I think this becomes much more intuitive once one understands that the cardinality of any nondegenerate closed interval is the same as the cardinality of the continuum.

It becomes perhaps even more obvious when you realize that any non-empty open interval (a,b) with a<b is homeomorphic to the reals. Once that really sinks in, much of this becomes easier.

> the cardinality of any closed interval is the same as the cardinality of the continuum.

In English: There are just as many real numbers (rational and irrational combined) in between any two real numbers as there are real numbers total. (That's a somewhat simplified statement as I didn't really define 'closed interval', but it serves to give a taste of the concept.)

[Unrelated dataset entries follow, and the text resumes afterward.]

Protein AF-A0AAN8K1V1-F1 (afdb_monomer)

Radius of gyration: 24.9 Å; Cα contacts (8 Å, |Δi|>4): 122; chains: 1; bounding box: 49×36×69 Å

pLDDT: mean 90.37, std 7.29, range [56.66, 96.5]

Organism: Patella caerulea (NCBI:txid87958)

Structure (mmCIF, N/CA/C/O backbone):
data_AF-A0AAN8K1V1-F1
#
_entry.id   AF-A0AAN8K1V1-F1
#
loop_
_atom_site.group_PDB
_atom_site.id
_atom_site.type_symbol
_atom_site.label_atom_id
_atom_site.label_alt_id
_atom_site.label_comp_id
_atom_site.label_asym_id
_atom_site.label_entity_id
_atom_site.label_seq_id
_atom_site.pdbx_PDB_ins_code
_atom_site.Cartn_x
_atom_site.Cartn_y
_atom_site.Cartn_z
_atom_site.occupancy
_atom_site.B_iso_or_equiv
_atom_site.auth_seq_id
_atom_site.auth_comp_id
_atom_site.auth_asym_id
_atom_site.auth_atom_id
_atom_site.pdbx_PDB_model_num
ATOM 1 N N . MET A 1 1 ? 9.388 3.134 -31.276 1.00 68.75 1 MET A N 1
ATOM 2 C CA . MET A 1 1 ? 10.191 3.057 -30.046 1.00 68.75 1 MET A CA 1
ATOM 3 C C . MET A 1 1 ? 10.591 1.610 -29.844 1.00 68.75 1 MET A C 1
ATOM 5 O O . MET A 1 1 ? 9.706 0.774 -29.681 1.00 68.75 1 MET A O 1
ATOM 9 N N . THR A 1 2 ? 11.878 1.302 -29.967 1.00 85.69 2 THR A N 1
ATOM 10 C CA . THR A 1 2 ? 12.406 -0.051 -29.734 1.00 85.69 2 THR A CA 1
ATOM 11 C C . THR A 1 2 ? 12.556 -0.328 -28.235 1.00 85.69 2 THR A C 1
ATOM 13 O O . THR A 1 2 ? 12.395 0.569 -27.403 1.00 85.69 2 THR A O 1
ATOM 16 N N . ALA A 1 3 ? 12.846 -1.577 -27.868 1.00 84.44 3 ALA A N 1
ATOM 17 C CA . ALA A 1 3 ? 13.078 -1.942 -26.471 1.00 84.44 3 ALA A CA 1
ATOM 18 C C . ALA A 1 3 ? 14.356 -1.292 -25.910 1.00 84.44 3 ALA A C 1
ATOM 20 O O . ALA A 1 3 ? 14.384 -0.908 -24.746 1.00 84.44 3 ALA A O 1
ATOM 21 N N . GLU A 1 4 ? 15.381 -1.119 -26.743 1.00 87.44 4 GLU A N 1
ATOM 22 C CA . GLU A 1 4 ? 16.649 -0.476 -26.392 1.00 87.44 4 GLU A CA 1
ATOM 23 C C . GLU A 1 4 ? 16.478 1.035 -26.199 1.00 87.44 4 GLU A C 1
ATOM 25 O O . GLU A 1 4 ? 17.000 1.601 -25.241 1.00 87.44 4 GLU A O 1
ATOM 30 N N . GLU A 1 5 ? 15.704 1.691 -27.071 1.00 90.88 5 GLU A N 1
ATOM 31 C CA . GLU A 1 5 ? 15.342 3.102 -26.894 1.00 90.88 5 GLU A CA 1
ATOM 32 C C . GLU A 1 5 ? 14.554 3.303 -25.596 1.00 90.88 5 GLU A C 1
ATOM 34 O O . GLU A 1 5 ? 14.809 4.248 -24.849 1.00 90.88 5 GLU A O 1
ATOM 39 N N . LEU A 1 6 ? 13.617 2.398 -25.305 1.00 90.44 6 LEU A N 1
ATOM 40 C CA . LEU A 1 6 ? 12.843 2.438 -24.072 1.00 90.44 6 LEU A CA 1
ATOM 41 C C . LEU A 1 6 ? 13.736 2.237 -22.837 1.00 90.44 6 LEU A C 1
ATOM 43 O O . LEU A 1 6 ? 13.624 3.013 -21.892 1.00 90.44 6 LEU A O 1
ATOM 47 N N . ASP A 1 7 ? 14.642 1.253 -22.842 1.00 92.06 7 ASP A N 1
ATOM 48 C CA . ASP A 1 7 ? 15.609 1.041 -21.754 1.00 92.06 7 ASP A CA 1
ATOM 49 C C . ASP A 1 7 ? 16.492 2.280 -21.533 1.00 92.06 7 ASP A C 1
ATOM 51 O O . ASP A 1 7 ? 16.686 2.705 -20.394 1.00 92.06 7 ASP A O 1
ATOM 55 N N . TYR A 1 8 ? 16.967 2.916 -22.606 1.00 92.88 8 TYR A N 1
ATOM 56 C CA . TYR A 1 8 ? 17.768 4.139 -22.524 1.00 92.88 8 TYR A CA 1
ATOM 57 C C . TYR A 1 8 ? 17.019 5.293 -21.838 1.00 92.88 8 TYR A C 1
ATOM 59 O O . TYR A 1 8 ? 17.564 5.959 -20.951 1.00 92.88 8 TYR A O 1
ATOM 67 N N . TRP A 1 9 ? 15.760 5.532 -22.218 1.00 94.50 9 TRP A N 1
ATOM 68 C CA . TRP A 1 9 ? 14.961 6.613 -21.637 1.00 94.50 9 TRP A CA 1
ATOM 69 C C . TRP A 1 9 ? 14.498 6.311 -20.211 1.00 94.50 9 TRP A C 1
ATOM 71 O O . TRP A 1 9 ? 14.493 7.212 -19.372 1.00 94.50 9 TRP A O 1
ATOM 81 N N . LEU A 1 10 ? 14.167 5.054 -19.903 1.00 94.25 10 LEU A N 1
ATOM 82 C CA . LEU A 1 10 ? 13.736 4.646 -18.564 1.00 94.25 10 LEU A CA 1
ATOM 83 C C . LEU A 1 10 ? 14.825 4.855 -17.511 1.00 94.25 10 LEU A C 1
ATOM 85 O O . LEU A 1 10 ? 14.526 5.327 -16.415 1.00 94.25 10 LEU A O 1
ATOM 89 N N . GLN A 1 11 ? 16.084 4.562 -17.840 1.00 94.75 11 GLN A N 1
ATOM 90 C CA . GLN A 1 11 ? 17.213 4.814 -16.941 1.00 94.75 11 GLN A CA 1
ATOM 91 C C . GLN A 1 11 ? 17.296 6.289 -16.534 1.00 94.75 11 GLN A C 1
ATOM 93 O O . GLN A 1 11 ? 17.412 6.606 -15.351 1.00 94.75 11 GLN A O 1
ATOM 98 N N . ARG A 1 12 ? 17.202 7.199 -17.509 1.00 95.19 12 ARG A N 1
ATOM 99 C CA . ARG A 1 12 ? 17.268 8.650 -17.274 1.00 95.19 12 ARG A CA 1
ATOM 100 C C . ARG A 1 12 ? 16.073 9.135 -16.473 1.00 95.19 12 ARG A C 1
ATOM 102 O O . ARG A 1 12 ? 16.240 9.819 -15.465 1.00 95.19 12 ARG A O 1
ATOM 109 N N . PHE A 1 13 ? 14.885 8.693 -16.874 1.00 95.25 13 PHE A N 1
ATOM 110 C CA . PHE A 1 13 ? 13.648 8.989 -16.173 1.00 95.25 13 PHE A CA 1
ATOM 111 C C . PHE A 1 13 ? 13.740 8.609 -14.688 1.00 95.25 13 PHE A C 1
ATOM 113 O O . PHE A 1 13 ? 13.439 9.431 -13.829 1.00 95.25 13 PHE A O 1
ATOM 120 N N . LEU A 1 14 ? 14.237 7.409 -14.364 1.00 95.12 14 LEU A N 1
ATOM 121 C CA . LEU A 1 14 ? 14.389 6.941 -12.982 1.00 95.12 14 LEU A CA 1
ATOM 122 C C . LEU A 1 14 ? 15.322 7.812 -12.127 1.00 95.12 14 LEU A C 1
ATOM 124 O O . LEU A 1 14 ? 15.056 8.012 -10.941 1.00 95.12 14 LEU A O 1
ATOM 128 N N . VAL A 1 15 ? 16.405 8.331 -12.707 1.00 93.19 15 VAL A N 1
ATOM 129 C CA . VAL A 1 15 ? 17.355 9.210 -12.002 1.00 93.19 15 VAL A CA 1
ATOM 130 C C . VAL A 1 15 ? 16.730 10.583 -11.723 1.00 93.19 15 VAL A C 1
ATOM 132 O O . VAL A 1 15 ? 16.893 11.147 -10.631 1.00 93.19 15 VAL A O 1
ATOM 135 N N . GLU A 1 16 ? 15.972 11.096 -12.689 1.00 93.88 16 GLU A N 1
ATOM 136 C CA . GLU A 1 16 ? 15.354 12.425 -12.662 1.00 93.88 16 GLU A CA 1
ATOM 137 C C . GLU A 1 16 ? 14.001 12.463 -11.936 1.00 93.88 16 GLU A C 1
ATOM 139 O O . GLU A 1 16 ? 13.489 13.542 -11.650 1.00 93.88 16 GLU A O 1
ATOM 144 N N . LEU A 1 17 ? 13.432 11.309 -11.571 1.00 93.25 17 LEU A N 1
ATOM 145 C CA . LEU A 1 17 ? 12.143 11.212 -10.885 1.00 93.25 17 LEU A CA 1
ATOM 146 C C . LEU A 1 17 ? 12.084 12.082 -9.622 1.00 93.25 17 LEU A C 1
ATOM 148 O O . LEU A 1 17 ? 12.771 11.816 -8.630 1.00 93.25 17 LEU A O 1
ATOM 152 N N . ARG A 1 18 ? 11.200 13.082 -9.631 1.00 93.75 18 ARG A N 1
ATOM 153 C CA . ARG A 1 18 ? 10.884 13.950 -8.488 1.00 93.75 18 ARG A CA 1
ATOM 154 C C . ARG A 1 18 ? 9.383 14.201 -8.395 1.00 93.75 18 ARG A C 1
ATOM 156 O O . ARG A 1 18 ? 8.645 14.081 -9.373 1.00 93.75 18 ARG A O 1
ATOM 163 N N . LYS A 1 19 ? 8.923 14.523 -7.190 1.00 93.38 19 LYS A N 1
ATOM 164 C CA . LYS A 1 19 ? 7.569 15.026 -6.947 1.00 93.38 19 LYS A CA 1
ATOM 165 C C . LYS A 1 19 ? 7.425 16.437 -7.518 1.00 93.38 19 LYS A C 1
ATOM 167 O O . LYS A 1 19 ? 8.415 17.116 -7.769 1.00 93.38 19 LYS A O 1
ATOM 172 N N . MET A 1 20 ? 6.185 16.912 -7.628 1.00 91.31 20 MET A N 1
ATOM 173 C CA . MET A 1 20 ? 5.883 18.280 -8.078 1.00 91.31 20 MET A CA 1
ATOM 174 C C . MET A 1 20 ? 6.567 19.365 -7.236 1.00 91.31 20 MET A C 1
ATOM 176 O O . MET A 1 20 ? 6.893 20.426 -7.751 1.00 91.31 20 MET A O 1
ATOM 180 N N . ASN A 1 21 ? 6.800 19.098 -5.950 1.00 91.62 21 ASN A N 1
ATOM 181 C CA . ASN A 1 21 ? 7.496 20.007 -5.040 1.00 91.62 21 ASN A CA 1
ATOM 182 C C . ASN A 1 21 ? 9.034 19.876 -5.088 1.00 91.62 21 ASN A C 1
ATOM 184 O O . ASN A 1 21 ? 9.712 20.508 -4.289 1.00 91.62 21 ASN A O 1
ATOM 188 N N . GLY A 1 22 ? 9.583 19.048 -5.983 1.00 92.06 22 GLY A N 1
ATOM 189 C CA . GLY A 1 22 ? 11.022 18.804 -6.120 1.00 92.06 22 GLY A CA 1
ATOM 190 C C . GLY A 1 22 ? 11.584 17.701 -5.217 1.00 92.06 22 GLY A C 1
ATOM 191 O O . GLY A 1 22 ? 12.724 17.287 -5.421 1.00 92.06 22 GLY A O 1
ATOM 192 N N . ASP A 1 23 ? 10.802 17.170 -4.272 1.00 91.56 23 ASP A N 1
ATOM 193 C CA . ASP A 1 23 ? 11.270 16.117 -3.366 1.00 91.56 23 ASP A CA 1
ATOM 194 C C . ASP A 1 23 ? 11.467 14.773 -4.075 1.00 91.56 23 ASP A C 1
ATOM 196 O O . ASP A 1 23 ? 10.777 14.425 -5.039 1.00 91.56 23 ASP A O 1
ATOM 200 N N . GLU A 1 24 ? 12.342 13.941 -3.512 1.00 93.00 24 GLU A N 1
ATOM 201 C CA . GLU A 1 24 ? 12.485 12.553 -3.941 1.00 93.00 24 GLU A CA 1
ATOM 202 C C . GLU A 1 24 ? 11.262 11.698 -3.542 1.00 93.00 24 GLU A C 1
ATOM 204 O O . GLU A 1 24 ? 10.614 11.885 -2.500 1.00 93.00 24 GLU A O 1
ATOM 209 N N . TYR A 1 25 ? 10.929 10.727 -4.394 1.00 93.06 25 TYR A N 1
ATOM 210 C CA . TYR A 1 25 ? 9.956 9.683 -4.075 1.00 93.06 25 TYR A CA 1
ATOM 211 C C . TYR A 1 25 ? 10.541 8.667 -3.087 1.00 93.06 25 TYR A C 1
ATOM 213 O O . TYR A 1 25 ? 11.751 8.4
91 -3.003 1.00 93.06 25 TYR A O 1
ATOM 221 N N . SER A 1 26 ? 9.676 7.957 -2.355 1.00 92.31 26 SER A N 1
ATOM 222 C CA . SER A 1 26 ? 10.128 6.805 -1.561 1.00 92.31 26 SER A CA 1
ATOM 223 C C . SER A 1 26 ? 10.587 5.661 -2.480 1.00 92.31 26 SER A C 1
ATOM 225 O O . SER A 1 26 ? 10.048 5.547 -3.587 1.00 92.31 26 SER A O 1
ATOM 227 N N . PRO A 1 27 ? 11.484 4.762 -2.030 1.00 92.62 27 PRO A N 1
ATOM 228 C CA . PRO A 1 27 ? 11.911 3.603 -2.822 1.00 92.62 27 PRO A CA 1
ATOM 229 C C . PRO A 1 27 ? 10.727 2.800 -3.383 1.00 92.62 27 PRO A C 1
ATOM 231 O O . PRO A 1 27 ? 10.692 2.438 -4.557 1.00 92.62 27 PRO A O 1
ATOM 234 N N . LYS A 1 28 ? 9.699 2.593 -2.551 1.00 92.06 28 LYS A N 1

If nothing else, statements like those completely break your intuitive notions regarding size in this context and convince you that you can only proceed based on logic and proven theorems. Which is, of course, accurate, at least until you develop a new intuition.

Measure theory is the branch of mathematics concerned with developing new notions of size appropriate to different contexts.

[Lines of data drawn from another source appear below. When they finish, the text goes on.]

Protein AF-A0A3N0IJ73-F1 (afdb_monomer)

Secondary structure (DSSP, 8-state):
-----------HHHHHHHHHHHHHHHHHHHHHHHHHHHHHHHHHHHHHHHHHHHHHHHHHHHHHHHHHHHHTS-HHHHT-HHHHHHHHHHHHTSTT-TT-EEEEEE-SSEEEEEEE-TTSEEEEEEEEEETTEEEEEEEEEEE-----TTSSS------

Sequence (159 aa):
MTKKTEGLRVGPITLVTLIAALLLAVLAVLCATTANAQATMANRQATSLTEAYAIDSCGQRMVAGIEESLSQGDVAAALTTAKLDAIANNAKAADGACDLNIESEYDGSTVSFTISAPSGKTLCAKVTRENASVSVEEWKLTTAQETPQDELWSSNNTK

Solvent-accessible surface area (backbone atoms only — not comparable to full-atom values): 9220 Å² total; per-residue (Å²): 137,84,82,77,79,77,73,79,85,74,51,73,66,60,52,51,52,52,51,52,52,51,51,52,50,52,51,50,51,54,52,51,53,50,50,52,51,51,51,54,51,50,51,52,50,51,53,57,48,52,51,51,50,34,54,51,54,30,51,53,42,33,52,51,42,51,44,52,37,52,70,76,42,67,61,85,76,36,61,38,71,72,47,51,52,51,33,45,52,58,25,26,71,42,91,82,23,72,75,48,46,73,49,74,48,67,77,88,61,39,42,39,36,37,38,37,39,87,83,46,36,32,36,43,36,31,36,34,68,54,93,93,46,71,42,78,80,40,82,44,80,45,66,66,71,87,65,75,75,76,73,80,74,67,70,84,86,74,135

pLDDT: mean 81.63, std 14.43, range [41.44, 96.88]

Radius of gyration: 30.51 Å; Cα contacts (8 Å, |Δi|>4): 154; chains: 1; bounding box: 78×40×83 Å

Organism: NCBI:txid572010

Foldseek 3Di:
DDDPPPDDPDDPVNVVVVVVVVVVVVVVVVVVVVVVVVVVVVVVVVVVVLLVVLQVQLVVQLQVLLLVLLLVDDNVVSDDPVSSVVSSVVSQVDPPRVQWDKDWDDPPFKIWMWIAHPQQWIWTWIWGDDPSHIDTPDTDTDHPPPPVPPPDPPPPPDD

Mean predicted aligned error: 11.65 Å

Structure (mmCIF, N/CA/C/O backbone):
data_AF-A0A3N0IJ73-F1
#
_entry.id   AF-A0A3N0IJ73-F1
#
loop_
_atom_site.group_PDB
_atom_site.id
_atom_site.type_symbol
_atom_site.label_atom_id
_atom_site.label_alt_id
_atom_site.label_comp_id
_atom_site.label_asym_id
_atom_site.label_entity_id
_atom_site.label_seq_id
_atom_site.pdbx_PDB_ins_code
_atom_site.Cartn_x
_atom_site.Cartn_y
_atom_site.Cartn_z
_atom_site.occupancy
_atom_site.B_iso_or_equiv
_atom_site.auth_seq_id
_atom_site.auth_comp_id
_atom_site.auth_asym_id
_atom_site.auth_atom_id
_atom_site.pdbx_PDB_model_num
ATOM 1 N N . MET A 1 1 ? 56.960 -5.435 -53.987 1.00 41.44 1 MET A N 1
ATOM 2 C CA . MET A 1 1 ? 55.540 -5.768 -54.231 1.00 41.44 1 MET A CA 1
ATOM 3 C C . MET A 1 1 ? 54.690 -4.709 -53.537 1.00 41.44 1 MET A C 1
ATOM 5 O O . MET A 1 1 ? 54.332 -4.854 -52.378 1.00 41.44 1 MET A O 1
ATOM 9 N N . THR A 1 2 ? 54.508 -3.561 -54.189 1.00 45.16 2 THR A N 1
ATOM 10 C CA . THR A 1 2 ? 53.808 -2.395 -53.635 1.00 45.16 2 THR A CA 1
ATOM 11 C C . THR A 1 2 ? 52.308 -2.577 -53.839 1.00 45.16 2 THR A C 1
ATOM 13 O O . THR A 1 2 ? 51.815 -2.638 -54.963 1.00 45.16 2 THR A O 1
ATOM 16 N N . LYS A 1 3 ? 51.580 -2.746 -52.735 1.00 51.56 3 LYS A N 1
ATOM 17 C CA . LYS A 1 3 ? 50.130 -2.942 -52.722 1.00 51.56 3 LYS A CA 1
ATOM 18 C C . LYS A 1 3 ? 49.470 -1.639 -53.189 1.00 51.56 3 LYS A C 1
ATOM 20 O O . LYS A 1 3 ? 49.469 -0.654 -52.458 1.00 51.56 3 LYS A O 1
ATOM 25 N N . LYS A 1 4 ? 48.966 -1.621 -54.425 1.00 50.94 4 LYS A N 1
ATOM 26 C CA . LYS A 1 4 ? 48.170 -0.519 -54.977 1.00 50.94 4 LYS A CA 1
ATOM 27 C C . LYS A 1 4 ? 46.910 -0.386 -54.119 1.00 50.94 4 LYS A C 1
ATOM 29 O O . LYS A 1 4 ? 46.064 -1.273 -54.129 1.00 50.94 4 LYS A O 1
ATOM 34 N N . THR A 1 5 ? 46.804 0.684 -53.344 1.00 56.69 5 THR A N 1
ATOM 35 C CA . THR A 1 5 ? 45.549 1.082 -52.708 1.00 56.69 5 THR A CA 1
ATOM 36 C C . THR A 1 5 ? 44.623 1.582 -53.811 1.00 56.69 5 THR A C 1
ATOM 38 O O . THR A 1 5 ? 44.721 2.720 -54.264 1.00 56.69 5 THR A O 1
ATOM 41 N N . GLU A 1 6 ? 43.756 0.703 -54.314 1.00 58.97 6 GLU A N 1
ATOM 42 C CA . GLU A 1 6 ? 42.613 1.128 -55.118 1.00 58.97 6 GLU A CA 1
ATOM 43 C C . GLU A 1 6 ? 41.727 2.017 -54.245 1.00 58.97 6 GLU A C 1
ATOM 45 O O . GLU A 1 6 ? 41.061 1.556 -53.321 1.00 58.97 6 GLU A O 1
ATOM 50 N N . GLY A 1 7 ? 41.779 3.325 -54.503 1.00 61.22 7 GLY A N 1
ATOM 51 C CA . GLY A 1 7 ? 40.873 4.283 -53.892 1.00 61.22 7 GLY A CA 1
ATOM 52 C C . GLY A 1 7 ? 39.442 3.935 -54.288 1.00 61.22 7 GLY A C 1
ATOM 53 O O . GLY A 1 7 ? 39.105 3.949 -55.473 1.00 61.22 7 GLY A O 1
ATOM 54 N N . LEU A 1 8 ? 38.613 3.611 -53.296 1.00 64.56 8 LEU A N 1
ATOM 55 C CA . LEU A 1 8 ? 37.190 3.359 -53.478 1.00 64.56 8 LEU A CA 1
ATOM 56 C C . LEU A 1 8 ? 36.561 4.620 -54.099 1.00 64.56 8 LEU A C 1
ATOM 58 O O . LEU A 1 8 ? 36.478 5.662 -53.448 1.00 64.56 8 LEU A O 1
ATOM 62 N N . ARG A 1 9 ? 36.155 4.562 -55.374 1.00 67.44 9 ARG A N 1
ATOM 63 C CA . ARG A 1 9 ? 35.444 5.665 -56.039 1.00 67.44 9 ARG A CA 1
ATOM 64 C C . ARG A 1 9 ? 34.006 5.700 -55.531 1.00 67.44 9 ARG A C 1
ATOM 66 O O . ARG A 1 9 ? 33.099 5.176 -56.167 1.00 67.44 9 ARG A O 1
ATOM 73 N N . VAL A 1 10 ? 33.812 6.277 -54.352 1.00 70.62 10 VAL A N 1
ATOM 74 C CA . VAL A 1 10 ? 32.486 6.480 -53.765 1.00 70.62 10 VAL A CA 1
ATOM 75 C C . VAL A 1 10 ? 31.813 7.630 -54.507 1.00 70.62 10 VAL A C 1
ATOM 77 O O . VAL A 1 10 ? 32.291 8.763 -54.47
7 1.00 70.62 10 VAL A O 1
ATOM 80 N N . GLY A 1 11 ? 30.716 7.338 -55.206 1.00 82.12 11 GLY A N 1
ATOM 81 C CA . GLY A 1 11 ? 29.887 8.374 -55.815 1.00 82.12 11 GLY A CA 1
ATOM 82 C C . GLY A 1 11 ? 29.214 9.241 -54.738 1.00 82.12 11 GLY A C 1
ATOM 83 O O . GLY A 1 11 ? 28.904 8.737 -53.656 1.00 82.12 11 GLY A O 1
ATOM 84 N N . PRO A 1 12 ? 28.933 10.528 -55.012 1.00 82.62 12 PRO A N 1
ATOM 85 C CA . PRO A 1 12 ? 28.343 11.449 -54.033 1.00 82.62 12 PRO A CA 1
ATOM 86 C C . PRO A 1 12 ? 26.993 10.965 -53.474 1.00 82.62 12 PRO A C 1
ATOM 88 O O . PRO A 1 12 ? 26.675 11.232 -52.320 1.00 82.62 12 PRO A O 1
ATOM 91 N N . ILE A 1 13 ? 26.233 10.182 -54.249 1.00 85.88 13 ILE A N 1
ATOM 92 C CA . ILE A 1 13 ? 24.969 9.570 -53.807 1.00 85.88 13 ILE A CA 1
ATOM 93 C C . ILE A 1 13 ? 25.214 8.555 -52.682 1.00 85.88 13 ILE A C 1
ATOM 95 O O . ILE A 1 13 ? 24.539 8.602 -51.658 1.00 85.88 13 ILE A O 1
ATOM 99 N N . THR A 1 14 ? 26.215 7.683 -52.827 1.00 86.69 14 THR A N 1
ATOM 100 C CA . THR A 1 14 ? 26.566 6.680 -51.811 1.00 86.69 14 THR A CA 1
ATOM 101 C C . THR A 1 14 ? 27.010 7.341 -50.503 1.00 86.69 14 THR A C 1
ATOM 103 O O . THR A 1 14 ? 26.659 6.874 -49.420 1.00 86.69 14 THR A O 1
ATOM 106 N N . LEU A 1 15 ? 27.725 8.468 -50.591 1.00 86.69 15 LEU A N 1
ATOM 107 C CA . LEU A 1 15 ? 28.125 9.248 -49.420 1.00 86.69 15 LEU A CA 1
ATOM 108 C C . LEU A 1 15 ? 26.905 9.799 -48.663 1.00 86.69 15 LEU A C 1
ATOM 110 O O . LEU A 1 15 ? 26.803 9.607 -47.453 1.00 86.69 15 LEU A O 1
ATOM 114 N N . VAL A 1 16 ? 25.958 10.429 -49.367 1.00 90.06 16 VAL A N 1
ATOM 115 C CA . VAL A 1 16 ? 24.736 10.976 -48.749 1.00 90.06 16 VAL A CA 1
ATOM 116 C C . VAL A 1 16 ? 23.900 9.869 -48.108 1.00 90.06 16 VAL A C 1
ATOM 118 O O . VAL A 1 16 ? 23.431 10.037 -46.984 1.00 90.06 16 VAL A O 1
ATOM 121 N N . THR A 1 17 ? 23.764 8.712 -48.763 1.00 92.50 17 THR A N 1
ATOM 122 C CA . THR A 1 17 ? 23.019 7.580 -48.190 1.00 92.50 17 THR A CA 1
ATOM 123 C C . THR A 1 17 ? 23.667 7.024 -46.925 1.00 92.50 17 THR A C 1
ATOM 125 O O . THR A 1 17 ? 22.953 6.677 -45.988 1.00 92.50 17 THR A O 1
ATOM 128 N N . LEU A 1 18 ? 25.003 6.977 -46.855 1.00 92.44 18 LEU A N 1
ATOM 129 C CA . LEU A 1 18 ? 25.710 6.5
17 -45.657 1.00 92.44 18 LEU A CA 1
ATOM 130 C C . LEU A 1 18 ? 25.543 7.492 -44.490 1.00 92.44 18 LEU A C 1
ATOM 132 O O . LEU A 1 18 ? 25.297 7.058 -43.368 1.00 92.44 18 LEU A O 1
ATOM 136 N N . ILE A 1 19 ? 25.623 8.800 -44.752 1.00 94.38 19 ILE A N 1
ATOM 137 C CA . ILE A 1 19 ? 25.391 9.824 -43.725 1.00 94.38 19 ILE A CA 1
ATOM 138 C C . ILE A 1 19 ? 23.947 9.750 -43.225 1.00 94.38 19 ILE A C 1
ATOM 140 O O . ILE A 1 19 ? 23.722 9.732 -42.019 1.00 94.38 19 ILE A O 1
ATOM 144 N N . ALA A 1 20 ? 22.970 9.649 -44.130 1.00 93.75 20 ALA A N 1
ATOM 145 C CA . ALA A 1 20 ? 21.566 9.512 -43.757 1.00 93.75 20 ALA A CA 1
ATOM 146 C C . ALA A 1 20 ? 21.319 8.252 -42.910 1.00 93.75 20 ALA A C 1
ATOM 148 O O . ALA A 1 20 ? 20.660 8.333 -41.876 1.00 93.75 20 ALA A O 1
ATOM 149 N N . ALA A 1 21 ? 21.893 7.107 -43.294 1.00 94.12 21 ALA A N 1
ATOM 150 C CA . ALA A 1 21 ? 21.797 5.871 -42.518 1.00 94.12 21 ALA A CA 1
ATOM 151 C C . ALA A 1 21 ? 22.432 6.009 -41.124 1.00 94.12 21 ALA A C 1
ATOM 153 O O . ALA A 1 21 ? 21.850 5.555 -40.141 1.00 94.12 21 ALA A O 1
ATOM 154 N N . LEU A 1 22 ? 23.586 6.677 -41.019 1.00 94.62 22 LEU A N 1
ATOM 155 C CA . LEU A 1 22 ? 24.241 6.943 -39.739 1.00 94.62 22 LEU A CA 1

http://en.wikipedia.org/wiki/Measure_(mathematics)

> Measure theory is the branch of mathematics concerned with developing new notions of size appropriate to different contexts.

While this is probably among the most interesting definitions I've ever seen, I'm not sure it is correct. Cardinality, as we've discussed it here, is usually considered to be in the domain of set theory; measure theory assigns measures in a multitude of interesting ways, but, at least in all of it with which I'm familiar, those measures come only from [0, ∞], not from some more exotic domain of values. (A lot of the measure-theory proofs that I know do rely in this being the set of values of a measure—for example, on being able to subtract most of the time, and on having only one kind of infinite measure—so just saying "let's allow different values" doesn't immediately rescue it.)